Data records:

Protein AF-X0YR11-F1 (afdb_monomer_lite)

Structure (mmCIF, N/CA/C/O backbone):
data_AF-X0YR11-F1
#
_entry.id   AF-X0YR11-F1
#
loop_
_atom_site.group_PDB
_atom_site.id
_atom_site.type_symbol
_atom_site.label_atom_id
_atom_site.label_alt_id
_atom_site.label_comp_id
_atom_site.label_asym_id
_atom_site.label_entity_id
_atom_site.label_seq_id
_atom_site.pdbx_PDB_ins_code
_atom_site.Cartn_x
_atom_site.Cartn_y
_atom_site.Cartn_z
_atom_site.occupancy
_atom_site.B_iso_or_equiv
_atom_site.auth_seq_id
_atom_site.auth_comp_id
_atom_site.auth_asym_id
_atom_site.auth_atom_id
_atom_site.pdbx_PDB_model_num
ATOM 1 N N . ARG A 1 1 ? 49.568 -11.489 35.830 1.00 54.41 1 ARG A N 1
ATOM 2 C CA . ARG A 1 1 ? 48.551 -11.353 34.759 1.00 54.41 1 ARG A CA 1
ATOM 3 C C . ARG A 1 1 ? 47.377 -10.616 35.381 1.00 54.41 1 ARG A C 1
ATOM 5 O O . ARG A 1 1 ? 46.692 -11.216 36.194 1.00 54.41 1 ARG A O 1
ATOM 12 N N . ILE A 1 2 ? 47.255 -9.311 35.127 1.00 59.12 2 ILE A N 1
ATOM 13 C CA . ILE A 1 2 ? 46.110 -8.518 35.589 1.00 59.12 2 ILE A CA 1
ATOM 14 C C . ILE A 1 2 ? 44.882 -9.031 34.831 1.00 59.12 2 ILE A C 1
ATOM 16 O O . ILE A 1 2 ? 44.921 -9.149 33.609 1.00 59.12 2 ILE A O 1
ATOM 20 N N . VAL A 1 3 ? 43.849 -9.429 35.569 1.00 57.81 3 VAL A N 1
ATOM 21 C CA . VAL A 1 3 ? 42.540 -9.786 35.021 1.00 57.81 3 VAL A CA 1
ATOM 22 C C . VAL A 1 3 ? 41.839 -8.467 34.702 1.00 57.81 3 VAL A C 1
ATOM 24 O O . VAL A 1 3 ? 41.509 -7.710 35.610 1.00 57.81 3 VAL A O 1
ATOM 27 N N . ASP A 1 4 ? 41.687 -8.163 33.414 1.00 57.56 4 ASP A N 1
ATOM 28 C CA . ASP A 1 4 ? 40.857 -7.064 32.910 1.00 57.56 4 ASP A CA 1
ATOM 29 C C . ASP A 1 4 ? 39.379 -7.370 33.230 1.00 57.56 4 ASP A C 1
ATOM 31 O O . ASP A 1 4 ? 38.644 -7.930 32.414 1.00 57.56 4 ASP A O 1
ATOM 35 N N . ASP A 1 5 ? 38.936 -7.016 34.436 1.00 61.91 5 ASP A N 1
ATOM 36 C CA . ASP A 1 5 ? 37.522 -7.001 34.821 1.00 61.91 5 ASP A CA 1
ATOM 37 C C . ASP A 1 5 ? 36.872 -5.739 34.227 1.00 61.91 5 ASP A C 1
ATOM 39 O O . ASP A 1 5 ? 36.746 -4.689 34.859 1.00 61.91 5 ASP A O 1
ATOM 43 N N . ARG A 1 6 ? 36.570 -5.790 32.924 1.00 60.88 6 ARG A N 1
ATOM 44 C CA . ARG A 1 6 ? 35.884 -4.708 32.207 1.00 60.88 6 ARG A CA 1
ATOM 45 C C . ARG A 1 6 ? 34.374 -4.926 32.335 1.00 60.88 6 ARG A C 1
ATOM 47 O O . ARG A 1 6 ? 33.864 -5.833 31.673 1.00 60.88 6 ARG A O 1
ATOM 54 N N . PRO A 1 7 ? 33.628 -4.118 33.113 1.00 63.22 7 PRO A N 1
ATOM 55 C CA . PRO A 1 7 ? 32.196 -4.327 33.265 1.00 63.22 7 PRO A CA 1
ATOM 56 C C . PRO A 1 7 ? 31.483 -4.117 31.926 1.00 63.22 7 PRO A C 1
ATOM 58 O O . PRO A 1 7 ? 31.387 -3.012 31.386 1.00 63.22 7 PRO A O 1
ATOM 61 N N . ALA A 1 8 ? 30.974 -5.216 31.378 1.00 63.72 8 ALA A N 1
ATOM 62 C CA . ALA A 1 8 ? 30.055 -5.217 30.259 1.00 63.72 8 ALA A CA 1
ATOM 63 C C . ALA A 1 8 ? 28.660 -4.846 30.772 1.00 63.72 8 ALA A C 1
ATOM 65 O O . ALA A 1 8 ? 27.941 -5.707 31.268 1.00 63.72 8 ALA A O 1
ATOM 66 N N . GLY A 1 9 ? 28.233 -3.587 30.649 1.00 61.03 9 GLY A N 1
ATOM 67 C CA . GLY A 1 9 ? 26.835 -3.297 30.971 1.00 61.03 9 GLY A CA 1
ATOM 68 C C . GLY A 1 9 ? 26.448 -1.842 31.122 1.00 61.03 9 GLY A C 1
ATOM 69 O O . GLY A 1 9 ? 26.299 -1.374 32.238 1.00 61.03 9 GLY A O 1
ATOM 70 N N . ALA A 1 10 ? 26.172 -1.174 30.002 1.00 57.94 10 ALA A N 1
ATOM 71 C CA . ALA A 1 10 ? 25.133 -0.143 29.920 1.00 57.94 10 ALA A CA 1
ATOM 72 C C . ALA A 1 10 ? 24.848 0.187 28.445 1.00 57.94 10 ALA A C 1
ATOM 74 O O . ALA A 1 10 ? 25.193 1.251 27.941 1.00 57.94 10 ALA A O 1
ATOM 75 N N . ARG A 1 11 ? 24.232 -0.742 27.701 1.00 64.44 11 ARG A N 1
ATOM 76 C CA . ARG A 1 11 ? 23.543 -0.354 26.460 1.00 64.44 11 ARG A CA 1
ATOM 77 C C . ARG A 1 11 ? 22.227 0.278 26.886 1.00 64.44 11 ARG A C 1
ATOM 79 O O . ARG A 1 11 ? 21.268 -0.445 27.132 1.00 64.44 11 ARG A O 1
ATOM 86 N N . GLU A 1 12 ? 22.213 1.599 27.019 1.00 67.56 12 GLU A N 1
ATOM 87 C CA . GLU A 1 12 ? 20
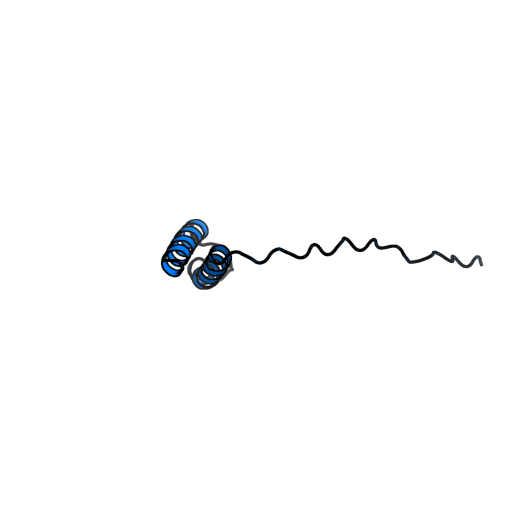.999 2.388 27.236 1.00 67.56 12 GLU A CA 1
ATOM 88 C C . GLU A 1 12 ? 19.925 1.952 26.229 1.00 67.56 12 GLU A C 1
ATOM 90 O O . GLU A 1 12 ? 20.002 2.207 25.021 1.00 67.56 12 GLU A O 1
ATOM 95 N N . SER A 1 13 ? 18.933 1.210 26.712 1.00 68.81 13 SER A N 1
ATOM 96 C CA . SER A 1 13 ? 17.804 0.779 25.908 1.00 68.81 13 SER A CA 1
ATOM 97 C C . SER A 1 13 ? 16.940 2.007 25.641 1.00 68.81 13 SER A C 1
ATOM 99 O O . SER A 1 13 ? 16.272 2.536 26.526 1.00 68.81 13 SER A O 1
ATOM 101 N N . LYS A 1 14 ? 16.984 2.504 24.398 1.00 77.94 14 LYS A N 1
ATOM 102 C CA . LYS A 1 14 ? 16.144 3.628 23.963 1.00 77.94 14 LYS A CA 1
ATOM 103 C C . LYS A 1 14 ? 14.685 3.349 24.357 1.00 77.94 14 LYS A C 1
ATOM 105 O O . LYS A 1 14 ? 14.212 2.236 24.104 1.00 77.94 14 LYS A O 1
ATOM 110 N N . PRO A 1 15 ? 13.955 4.325 24.927 1.00 74.56 15 PRO A N 1
ATOM 111 C CA . PRO A 1 15 ? 12.583 4.102 25.358 1.00 74.56 15 PRO A CA 1
ATOM 112 C C . PRO A 1 15 ? 11.732 3.623 24.178 1.00 74.56 15 PRO A C 1
ATOM 114 O O . PRO A 1 15 ? 11.723 4.231
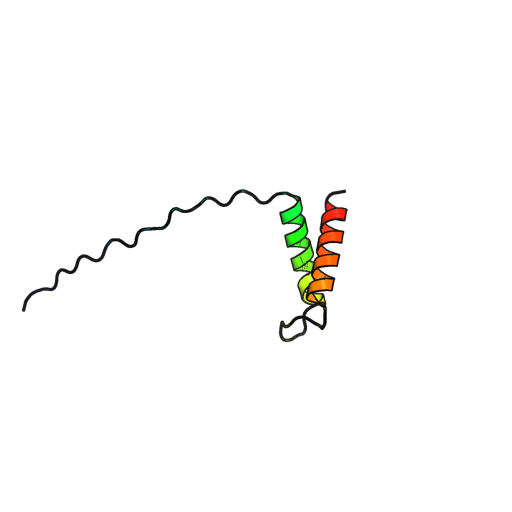 23.103 1.00 74.56 15 PRO A O 1
ATOM 117 N N . ILE A 1 16 ? 11.011 2.515 24.375 1.00 75.50 16 ILE A N 1
ATOM 118 C CA . ILE A 1 16 ? 10.072 1.975 23.389 1.00 75.50 16 ILE A CA 1
ATOM 119 C C . ILE A 1 16 ? 8.891 2.941 23.303 1.00 75.50 16 ILE A C 1
ATOM 121 O O . ILE A 1 16 ? 7.927 2.876 24.067 1.00 75.50 16 ILE A O 1
ATOM 125 N N . VAL A 1 17 ? 8.970 3.876 22.359 1.00 77.81 17 VAL A N 1
ATOM 126 C CA . VAL A 1 17 ? 7.863 4.777 22.048 1.00 77.81 17 VAL A CA 1
ATOM 127 C C . VAL A 1 17 ? 6.735 3.937 21.451 1.00 77.81 17 VAL A C 1
ATOM 129 O O . VAL A 1 17 ? 6.806 3.500 20.297 1.00 77.81 17 VAL A O 1
ATOM 132 N N . LYS A 1 18 ? 5.679 3.700 22.240 1.00 75.62 18 LYS A N 1
ATOM 133 C CA . LYS A 1 18 ? 4.455 3.034 21.774 1.00 75.62 18 LYS A CA 1
ATOM 134 C C . LYS A 1 18 ? 3.908 3.818 20.577 1.00 7
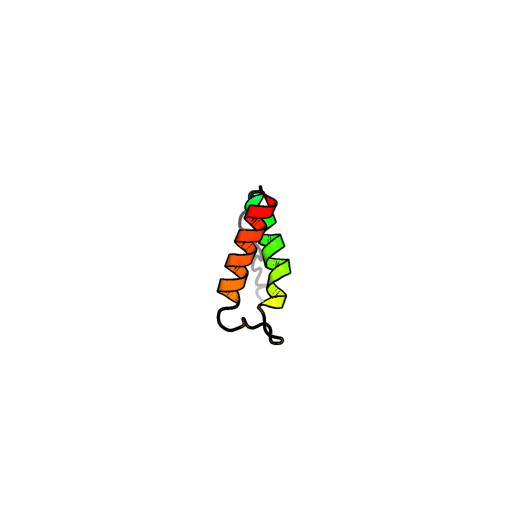5.62 18 LYS A C 1
ATOM 136 O O . LYS A 1 18 ? 3.447 4.952 20.709 1.00 75.62 18 LYS A O 1
ATOM 141 N N . ARG A 1 19 ? 3.995 3.235 19.376 1.00 75.88 19 ARG A N 1
ATOM 142 C CA . ARG A 1 19 ? 3.546 3.894 18.141 1.00 75.88 19 ARG A CA 1
ATOM 143 C C . ARG A 1 19 ? 2.029 4.068 18.205 1.00 75.88 19 ARG A C 1
ATOM 145 O O . ARG A 1 19 ? 1.304 3.085 18.335 1.00 75.88 19 ARG A O 1
ATOM 152 N N . LYS A 1 20 ? 1.547 5.310 18.090 1.00 74.31 20 LYS A N 1
ATOM 153 C CA . LYS A 1 20 ? 0.105 5.605 18.024 1.00 74.31 20 LYS A CA 1
ATOM 154 C C . LYS A 1 20 ? -0.554 4.788 16.906 1.00 74.31 20 LYS A C 1
ATOM 156 O O . LYS A 1 20 ? -0.009 4.675 15.803 1.00 74.31 20 LYS A O 1
ATOM 161 N N . SER A 1 21 ? -1.735 4.239 17.199 1.00 75.25 21 SER A N 1
ATOM 162 C CA . SER A 1 21 ? -2.533 3.473 16.236 1.00 75.25 21 SER A CA 1
ATOM 163 C C . SER A 1 21 ? -2.771 4.296 14.967 1.00 75.25 21 SER A C 1
ATOM 165 O O . SER A 1 21 ? -3.107 5.481 15.022 1.00 75.25 21 SER A O 1
ATOM 167 N N . LYS A 1 22 ? -2.563 3.683 13.797 1.00 80.94 22 LYS A N 1
ATOM 168 C CA . LYS A 1 22 ? -2.784 4.353 12.509 1.00 80.94 22 LYS A CA 1
ATOM 169 C C . LYS A 1 22 ? -4.277 4.661 12.332 1.00 80.94 22 LYS A C 1
ATOM 171 O O . LYS A 1 22 ? -5.113 3.776 12.507 1.00 80.94 22 LYS A O 1
ATOM 176 N N . SER A 1 23 ? -4.586 5.889 11.906 1.00 88.00 23 SER A N 1
ATOM 177 C CA . SER A 1 23 ? -5.931 6.291 11.462 1.00 88.00 23 SER A CA 1
ATOM 178 C C . SER A 1 23 ? -6.479 5.341 10.384 1.00 88.00 23 SER A C 1
ATOM 180 O O . SER A 1 23 ? -5.705 4.771 9.606 1.00 88.00 23 SER A O 1
ATOM 182 N N . LYS A 1 24 ? -7.813 5.205 10.320 1.00 88.44 24 LYS A N 1
ATOM 183 C CA . LYS A 1 24 ? -8.535 4.377 9.339 1.00 88.44 24 LYS A CA 1
ATOM 184 C C . LYS A 1 24 ? -8.056 4.647 7.900 1.00 88.44 24 LYS A C 1
ATOM 186 O O . LYS A 1 24 ? -7.734 3.699 7.191 1.00 88.44 24 LYS A O 1
ATOM 191 N N . TYR A 1 25 ? -7.851 5.915 7.522 1.00 91.25 25 TYR A N 1
ATOM 192 C CA . TYR A 1 25 ? -7.349 6.292 6.190 1.00 91.25 25 TYR A CA 1
ATOM 193 C C . TYR A 1 25 ? -5.952 5.743 5.907 1.00 91.25 25 TYR A C 1
ATOM 195 O O . TYR A 1 25 ? -5.693 5.175 4.851 1.00 91.25 25 TYR A O 1
ATOM 203 N N . LYS A 1 26 ? -5.038 5.860 6.878 1.00 91.06 26 LYS A N 1
ATOM 204 C CA . LYS A 1 26 ? -3.658 5.373 6.731 1.00 91.06 26 LYS A CA 1
ATOM 205 C C . LYS A 1 26 ? -3.620 3.850 6.586 1.00 91.06 26 LYS A C 1
ATOM 207 O O . LYS A 1 26 ? -2.766 3.334 5.867 1.00 91.06 26 LYS A O 1
ATOM 212 N N . LYS A 1 27 ? -4.535 3.138 7.254 1.00 91.75 27 LYS A N 1
ATOM 213 C CA . LYS A 1 27 ? -4.703 1.685 7.102 1.00 91.75 27 LYS A CA 1
ATOM 214 C C . LYS A 1 27 ? -5.231 1.336 5.706 1.00 91.75 27 LYS A C 1
ATOM 216 O O . LYS A 1 27 ? -4.607 0.520 5.033 1.00 91.75 27 LYS A O 1
ATOM 221 N N . ALA A 1 28 ? -6.297 2.002 5.254 1.00 91.88 28 ALA A N 1
ATOM 222 C CA . ALA A 1 28 ? -6.875 1.804 3.922 1.00 91.88 28 ALA A CA 1
ATOM 223 C C . ALA A
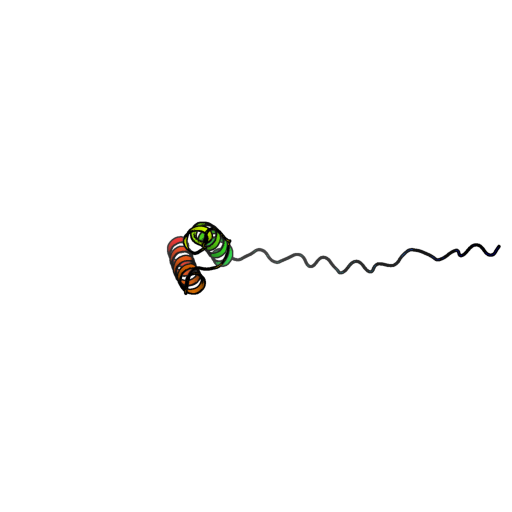 1 28 ? -5.857 2.093 2.804 1.00 91.88 28 ALA A C 1
ATOM 225 O O . ALA A 1 28 ? -5.636 1.250 1.939 1.00 91.88 28 ALA A O 1
ATOM 226 N N . TYR A 1 29 ? -5.148 3.223 2.886 1.00 94.75 29 TYR A N 1
ATOM 227 C CA . TYR A 1 29 ? -4.079 3.580 1.953 1.00 94.75 29 TYR A CA 1
ATOM 228 C C . TYR A 1 29 ? -2.954 2.544 1.926 1.00 94.75 29 TYR A C 1
ATOM 230 O O . TYR A 1 29 ? -2.558 2.103 0.852 1.00 94.75 29 TYR A O 1
ATOM 238 N N . SER A 1 30 ? -2.445 2.130 3.093 1.00 93.38 30 SER A N 1
ATOM 239 C CA . SER A 1 30 ? -1.361 1.142 3.160 1.00 93.38 30 SER A CA 1
ATOM 240 C C . SER A 1 30 ? -1.773 -0.187 2.529 1.00 93.38 30 SER A C 1
ATOM 242 O O . SER A 1 30 ? -0.953 -0.803 1.853 1.00 93.38 30 SER
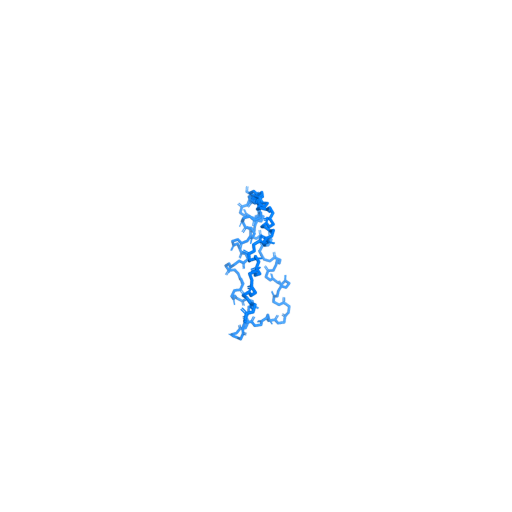 A O 1
ATOM 244 N N . LYS A 1 31 ? -3.028 -0.611 2.731 1.00 94.31 31 LYS A N 1
ATOM 245 C CA . LYS A 1 31 ? -3.583 -1.825 2.124 1.00 94.31 31 LYS A CA 1
ATOM 246 C C . LYS A 1 31 ? -3.688 -1.676 0.604 1.00 94.31 31 LYS A C 1
ATOM 248 O O . LYS A 1 31 ? -3.117 -2.483 -0.119 1.00 94.31 31 LYS A O 1
ATOM 253 N N . ALA A 1 32 ? -4.323 -0.605 0.127 1.00 94.81 32 ALA A N 1
ATOM 254 C CA . ALA A 1 32 ? -4.480 -0.339 -1.302 1.00 94.81 32 ALA A CA 1
ATOM 255 C C . ALA A 1 32 ? -3.126 -0.234 -2.020 1.00 94.81 32 ALA A C 1
ATOM 257 O O . ALA A 1 32 ? -2.922 -0.836 -3.070 1.00 94.81 32 ALA A O 1
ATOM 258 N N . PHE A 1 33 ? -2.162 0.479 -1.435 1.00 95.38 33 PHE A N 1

> [EXERCISE DESCRIPTION] Copy out the lines above from the line containing "ATOM 69 O O" through the line containing "ATOM 96 C CA", exactly, and keep the pictures out.

> [WRITTEN RESPONSE]
ATOM 69 O O . GLY A 1 9 ? 26.299 -1.374 32.238 1.00 61.03 9 GLY A O 1
ATOM 70 N N . ALA A 1 10 ? 26.172 -1.174 30.002 1.00 57.94 10 ALA A N 1
ATOM 71 C CA . ALA A 1 10 ? 25.133 -0.143 29.920 1.00 57.94 10 ALA A CA 1
ATOM 72 C C . ALA A 1 10 ? 24.848 0.187 28.445 1.00 57.94 10 ALA A C 1
ATOM 74 O O . ALA A 1 10 ? 25.193 1.251 27.941 1.00 57.94 10 ALA A O 1
ATOM 75 N N . ARG A 1 11 ? 24.232 -0.742 27.701 1.00 64.44 11 ARG A N 1
ATOM 76 C CA . ARG A 1 11 ? 23.543 -0.354 26.460 1.00 64.44 11 ARG A CA 1
ATOM 77 C C . ARG A 1 11 ? 22.227 0.278 26.886 1.00 64.44 11 ARG A C 1
ATOM 79 O O . ARG A 1 11 ? 21.268 -0.445 27.132 1.00 64.44 11 ARG A O 1
ATOM 86 N N . GLU A 1 12 ? 22.213 1.599 27.019 1.00 67.56 12 GLU A N 1
ATOM 87 C CA . GLU A 1 12 ? 20
.999 2.388 27.236 1.00 67.56 12 GLU A CA 1
ATOM 88 C C . GLU A 1 12 ? 19.925 1.952 26.229 1.00 67.56 12 GLU A C 1
ATOM 90 O O . GLU A 1 12 ? 20.002 2.207 25.021 1.00 67.56 12 GLU A O 1
ATOM 95 N N . SER A 1 13 ? 18.933 1.210 26.712 1.00 68.81 13 SER A N 1
ATOM 96 C CA . SER A 1 13 ? 17.804 0.779 25.908 1.00 68.81 13 SER A CA 1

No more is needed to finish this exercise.